For applications that need both high‑concurrency I/O and CPU‑bound processing, you can combine asyncio for the network layer
and offload CPU work to a process pool. Use asyncio.to_thread (for I/O) or loop.run_in_executor
with a ProcessPoolExecutor for CPU work.
import asyncio
import concurrent.futures
def cpu_heavy(data):
# simulate heavy processing
return sum(i*i for i in range(data))
async def main():
loop = asyncio.get_running_loop()
with concurrent.futures.ProcessPoolExecutor() as pool:
# Run CPU work in process pool without blocking event loop
result = await loop.run_in_executor(pool, cpu_heavy, 10_000_000)
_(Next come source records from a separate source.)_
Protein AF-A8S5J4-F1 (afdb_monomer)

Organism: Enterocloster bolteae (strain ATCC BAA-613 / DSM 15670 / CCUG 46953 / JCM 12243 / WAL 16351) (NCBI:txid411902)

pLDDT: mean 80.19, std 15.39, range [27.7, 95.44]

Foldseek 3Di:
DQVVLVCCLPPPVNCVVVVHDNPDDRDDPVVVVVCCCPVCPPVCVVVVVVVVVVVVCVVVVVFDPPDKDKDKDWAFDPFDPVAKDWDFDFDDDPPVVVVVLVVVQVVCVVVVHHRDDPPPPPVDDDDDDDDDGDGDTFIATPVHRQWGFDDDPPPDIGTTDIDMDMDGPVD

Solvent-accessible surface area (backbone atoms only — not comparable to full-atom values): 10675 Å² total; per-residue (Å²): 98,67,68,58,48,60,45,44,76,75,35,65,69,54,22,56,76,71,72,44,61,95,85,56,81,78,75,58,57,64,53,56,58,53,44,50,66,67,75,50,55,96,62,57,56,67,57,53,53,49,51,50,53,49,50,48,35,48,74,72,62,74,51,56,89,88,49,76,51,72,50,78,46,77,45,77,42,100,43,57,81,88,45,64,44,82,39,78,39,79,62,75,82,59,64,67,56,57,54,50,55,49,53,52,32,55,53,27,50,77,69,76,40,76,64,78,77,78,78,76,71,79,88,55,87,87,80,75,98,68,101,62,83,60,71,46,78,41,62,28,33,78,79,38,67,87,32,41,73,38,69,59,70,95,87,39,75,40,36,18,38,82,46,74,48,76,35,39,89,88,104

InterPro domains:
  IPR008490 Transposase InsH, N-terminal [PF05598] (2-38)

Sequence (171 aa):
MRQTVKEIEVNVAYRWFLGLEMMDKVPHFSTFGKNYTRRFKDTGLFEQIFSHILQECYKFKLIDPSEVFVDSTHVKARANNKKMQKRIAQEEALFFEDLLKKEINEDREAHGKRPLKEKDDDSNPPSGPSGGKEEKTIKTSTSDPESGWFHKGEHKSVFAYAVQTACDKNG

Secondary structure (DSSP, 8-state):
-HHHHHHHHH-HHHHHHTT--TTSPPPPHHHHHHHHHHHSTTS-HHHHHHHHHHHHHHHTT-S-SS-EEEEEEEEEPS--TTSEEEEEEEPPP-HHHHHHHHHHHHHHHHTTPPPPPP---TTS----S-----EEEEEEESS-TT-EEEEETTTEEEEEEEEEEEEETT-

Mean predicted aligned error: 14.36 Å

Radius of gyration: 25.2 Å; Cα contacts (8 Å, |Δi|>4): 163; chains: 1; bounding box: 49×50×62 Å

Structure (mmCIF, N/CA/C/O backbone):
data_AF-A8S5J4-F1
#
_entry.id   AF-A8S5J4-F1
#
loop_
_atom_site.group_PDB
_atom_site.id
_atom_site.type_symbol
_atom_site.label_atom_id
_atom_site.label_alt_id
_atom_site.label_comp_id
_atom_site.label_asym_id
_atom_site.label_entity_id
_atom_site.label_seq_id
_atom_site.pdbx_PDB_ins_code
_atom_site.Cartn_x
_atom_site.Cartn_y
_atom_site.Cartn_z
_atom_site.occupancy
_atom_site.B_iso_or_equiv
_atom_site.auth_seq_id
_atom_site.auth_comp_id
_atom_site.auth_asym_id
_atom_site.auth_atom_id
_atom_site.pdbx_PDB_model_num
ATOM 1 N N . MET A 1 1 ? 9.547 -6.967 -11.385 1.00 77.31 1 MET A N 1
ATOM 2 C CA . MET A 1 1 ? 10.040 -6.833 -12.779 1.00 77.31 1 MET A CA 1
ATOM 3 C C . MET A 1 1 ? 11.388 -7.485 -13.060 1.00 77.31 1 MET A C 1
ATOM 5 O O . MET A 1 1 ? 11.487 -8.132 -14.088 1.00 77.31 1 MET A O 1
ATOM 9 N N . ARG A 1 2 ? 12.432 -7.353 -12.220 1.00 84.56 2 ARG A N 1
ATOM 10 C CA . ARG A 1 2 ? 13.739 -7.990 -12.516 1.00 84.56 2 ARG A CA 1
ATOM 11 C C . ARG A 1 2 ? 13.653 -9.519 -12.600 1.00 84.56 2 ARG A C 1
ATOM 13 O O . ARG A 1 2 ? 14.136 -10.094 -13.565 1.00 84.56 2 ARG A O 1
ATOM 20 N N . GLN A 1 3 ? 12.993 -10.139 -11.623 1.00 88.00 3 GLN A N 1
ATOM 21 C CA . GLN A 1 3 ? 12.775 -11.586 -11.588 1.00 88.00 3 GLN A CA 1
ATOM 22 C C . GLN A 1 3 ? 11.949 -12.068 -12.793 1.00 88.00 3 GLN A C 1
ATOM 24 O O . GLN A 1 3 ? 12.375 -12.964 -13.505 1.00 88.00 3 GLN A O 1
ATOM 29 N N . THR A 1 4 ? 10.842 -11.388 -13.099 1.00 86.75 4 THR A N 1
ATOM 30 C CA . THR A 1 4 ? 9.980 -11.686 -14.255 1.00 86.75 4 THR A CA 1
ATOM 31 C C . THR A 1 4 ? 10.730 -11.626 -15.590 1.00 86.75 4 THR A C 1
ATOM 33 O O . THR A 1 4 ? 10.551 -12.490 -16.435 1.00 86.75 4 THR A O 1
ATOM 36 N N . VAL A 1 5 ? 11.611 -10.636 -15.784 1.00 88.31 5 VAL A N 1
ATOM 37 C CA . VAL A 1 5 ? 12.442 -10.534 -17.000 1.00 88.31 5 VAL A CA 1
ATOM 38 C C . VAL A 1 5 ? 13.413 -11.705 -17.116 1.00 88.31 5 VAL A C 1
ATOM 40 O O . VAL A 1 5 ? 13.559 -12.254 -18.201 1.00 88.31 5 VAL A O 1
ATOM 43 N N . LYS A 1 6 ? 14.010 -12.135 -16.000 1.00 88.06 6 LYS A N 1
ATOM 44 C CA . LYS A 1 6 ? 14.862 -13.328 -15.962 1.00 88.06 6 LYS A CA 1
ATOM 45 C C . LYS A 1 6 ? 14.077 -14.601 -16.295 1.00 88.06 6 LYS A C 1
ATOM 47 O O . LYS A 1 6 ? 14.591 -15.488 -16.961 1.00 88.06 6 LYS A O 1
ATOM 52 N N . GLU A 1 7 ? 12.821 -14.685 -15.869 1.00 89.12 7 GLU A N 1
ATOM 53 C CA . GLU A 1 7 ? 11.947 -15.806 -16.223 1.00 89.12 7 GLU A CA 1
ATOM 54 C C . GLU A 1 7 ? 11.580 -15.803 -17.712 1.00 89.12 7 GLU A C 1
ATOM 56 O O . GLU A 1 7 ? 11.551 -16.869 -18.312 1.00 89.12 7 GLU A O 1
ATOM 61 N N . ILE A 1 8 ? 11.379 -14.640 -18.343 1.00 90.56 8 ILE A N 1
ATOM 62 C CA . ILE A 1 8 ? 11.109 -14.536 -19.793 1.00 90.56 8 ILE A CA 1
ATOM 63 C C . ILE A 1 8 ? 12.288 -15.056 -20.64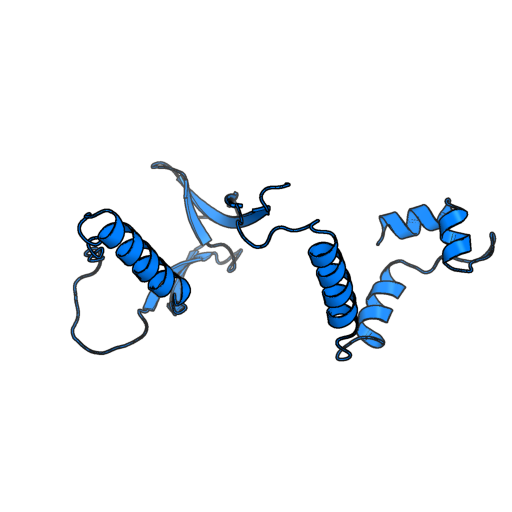1 1.00 90.56 8 ILE A C 1
ATOM 65 O O . ILE A 1 8 ? 12.088 -15.529 -21.761 1.00 90.56 8 ILE A O 1
ATOM 69 N N . GLU A 1 9 ? 13.521 -14.996 -20.133 1.00 85.69 9 GLU A N 1
ATOM 70 C CA . GLU A 1 9 ? 14.692 -15.529 -20.847 1.00 85.69 9 GLU A CA 1
ATOM 71 C C . GLU A 1 9 ? 14.629 -17.051 -21.022 1.00 85.69 9 GLU A C 1
ATOM 73 O O . GLU A 1 9 ? 15.095 -17.560 -22.037 1.00 85.69 9 GLU A O 1
ATOM 78 N N . VAL A 1 10 ? 14.026 -17.768 -20.069 1.00 88.44 10 VAL A N 1
ATOM 79 C CA . VAL A 1 10 ? 14.004 -19.242 -20.042 1.00 88.44 10 VAL A CA 1
ATOM 80 C C . VAL A 1 10 ? 12.614 -19.840 -20.273 1.00 88.44 10 VAL A C 1
ATOM 82 O O . VAL A 1 10 ? 12.499 -20.980 -20.715 1.00 88.44 10 VAL A O 1
ATOM 85 N N . ASN A 1 11 ? 11.548 -19.092 -19.984 1.00 90.81 11 ASN A N 1
ATOM 86 C CA . ASN A 1 11 ? 10.175 -19.572 -20.045 1.00 90.81 11 ASN A CA 1
ATOM 87 C C . ASN A 1 11 ? 9.536 -19.261 -21.404 1.00 90.81 11 ASN A C 1
ATOM 89 O O . ASN A 1 11 ? 9.146 -18.127 -21.691 1.00 90.81 11 ASN A O 1
ATOM 93 N N . VAL A 1 12 ? 9.364 -20.305 -22.216 1.00 89.81 12 VAL A N 1
ATOM 94 C CA . VAL A 1 12 ? 8.765 -20.226 -23.557 1.00 89.81 12 VAL A CA 1
ATOM 95 C C . VAL A 1 12 ? 7.327 -19.699 -23.524 1.00 89.81 12 VAL A C 1
ATOM 97 O O . VAL A 1 12 ? 6.943 -18.948 -24.417 1.00 89.81 12 VAL A O 1
ATOM 100 N N . ALA A 1 13 ? 6.543 -20.011 -22.486 1.00 91.75 13 ALA A N 1
ATOM 101 C CA . ALA A 1 13 ? 5.161 -19.542 -22.380 1.00 91.75 13 ALA A CA 1
ATOM 102 C C . ALA A 1 13 ? 5.090 -18.014 -22.255 1.00 91.75 13 ALA A C 1
ATOM 104 O O . ALA A 1 13 ? 4.249 -17.374 -22.884 1.00 91.75 13 ALA A O 1
ATOM 105 N N . TYR A 1 14 ? 6.013 -17.413 -21.499 1.00 90.25 14 TYR A N 1
ATOM 106 C CA . TYR A 1 14 ? 6.085 -15.958 -21.379 1.00 90.25 14 TYR A CA 1
ATOM 107 C C . TYR A 1 14 ? 6.560 -15.295 -22.672 1.00 90.25 14 TYR A C 1
ATOM 109 O O . TYR A 1 14 ? 6.061 -14.228 -23.021 1.00 90.25 14 TYR A O 1
ATOM 117 N N . ARG A 1 15 ? 7.481 -15.923 -23.413 1.00 89.94 15 ARG A N 1
ATOM 118 C CA . ARG A 1 15 ? 7.909 -15.417 -24.727 1.00 89.94 15 ARG A CA 1
ATOM 119 C C . ARG A 1 15 ? 6.768 -15.446 -25.735 1.00 89.94 15 ARG A C 1
ATOM 121 O O . ARG A 1 15 ? 6.513 -14.429 -26.370 1.00 89.94 15 ARG A O 1
ATOM 128 N N . TRP A 1 16 ? 6.038 -16.560 -25.798 1.00 91.25 16 TRP A N 1
ATOM 129 C CA . TRP A 1 16 ? 4.851 -16.696 -26.640 1.00 91.25 16 TRP A CA 1
ATOM 130 C C . TRP A 1 16 ? 3.792 -15.641 -26.303 1.00 91.25 16 TRP A C 1
ATOM 132 O O . TRP A 1 16 ? 3.324 -14.943 -27.197 1.00 91.25 16 TRP A O 1
ATOM 142 N N . PHE A 1 17 ? 3.480 -15.455 -25.015 1.00 91.00 17 PHE A N 1
ATOM 143 C CA . PHE A 1 17 ? 2.515 -14.446 -24.566 1.00 91.00 17 PHE A CA 1
ATOM 144 C C . PHE A 1 17 ? 2.920 -13.017 -24.959 1.00 91.00 17 PHE A C 1
ATOM 146 O O . PHE A 1 17 ? 2.073 -12.196 -25.299 1.00 91.00 17 PHE A O 1
ATOM 153 N N . LEU A 1 18 ? 4.221 -12.719 -24.931 1.00 87.38 18 LEU A N 1
ATOM 154 C CA . LEU A 1 18 ? 4.769 -11.415 -25.307 1.00 87.38 18 LEU A CA 1
ATOM 155 C C . LEU A 1 18 ? 5.016 -11.263 -26.817 1.00 87.38 18 LEU A C 1
ATOM 157 O O . LEU A 1 18 ? 5.480 -10.204 -27.237 1.00 87.38 18 LEU A O 1
ATOM 161 N N . GLY A 1 19 ? 4.734 -12.294 -27.620 1.00 90.62 19 GLY A N 1
ATOM 162 C CA . GLY A 1 19 ? 5.000 -12.297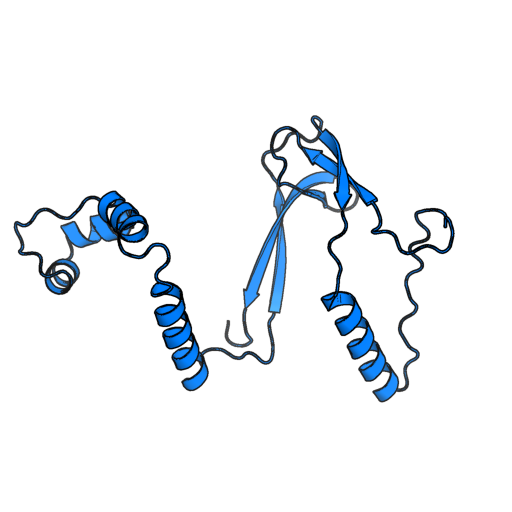 -29.059 1.00 90.62 19 GLY A CA 1
ATOM 163 C C . GLY A 1 19 ? 6.489 -12.240 -29.413 1.00 90.62 19 GLY A C 1
ATOM 164 O O . GLY A 1 19 ? 6.837 -11.718 -30.465 1.00 90.62 19 GLY A O 1
ATOM 165 N N . LEU A 1 20 ? 7.363 -12.725 -28.526 1.00 89.81 20 LEU A N 1
ATOM 166 C CA . LEU A 1 20 ? 8.805 -12.808 -28.756 1.00 89.81 20 LEU A CA 1
ATOM 167 C C . LEU A 1 20 ? 9.161 -14.174 -29.344 1.00 89.81 20 LEU A C 1
ATOM 169 O O . LEU A 1 20 ? 8.806 -15.212 -28.777 1.00 89.81 20 LEU A O 1
ATOM 173 N N . GLU A 1 21 ? 9.933 -14.187 -30.427 1.00 87.50 21 GLU A N 1
ATOM 174 C CA . GLU A 1 21 ? 10.515 -15.414 -30.966 1.00 87.50 21 GLU A CA 1
ATOM 175 C C . GLU A 1 21 ? 11.594 -15.967 -30.027 1.00 87.50 21 GLU A C 1
ATOM 177 O O . GLU A 1 21 ? 12.065 -15.292 -29.111 1.00 87.50 21 GLU A O 1
ATOM 182 N N . MET A 1 22 ? 12.037 -17.209 -30.234 1.00 83.62 22 MET A N 1
ATOM 183 C CA . MET A 1 22 ? 13.030 -17.853 -29.357 1.00 83.62 22 MET A CA 1
ATOM 184 C C . MET A 1 22 ? 14.379 -17.118 -29.325 1.00 83.62 22 MET A C 1
ATOM 186 O O . MET A 1 22 ? 15.059 -17.137 -28.302 1.00 83.62 22 MET A O 1
ATOM 190 N N . MET A 1 23 ? 14.739 -16.436 -30.415 1.00 86.94 23 MET A N 1
ATOM 191 C CA . MET A 1 23 ? 16.024 -15.742 -30.563 1.00 86.94 23 MET A CA 1
ATOM 192 C C . MET A 1 23 ? 15.946 -14.242 -30.251 1.00 86.94 23 MET A C 1
ATOM 194 O O . MET A 1 23 ? 16.979 -13.573 -30.192 1.00 86.94 23 MET A O 1
ATOM 198 N N . ASP A 1 24 ? 14.744 -13.708 -30.026 1.00 89.69 24 ASP A N 1
ATOM 199 C CA . ASP A 1 24 ? 14.563 -12.283 -29.775 1.00 89.69 24 ASP A CA 1
ATOM 200 C C . ASP A 1 24 ? 15.200 -11.837 -28.459 1.00 89.69 24 ASP A C 1
ATOM 202 O O . ASP A 1 24 ? 15.225 -12.539 -27.442 1.00 89.69 24 ASP A O 1
ATOM 206 N N . LYS A 1 25 ? 15.696 -10.604 -28.435 1.00 88.12 25 LYS A N 1
ATOM 207 C CA . LYS A 1 25 ? 16.253 -10.051 -27.206 1.00 88.12 25 LYS A CA 1
ATOM 208 C C . LYS A 1 25 ? 15.133 -9.627 -26.261 1.00 88.12 25 LYS A C 1
ATOM 210 O O . LYS A 1 25 ? 14.298 -8.794 -26.610 1.00 88.12 25 LYS A O 1
ATOM 215 N N . VAL A 1 26 ? 15.169 -10.128 -25.026 1.00 88.69 26 VAL A N 1
ATOM 216 C CA . VAL A 1 26 ? 14.225 -9.700 -23.987 1.00 88.69 26 VAL A CA 1
ATOM 217 C C . VAL A 1 26 ? 14.491 -8.230 -23.627 1.00 88.69 26 VAL A C 1
ATOM 219 O O . VAL A 1 26 ? 15.645 -7.855 -23.377 1.00 88.69 26 VAL A O 1
ATOM 222 N N . PRO A 1 27 ? 13.456 -7.371 -23.583 1.00 86.94 27 PRO A N 1
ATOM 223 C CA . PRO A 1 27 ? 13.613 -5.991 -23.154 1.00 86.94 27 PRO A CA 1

print(f"CPU result: {result}")
# Continue with async I/O tasks...
asyncio.run(main())
PEP 554 (subinterpreters) aims to provide true parallelism without multiprocessing overhead. Additionally, the "nogil" project (PEP 703) proposes making the GIL optional in CPython. While experimental in 2026, these developments may change the landscape, but for now, understanding the current tools is essential.
Concurrency and parallelism serve different purposes. In Python, threading and asyncio provide concurrency for I/O‑bound tasks, while multiprocessing delivers true parallelism for CPU‑bound workloads. The GIL is not a bug but a design choice that simplifies memory management for single‑threaded code. By matching the right tool to your problem—threads for moderate I/O, asyncio for massive I/O, and processes for CPU crunching—you can build scalable, high‑performance Python applications. Measure, profile, and always be mindful of the trade‑offs.
Start with the simplest solution (single thread), then introduce concurrency or parallelism only when needed. With the knowledge from this guide, you're equipped to make the right decisions and avoid common pitfalls.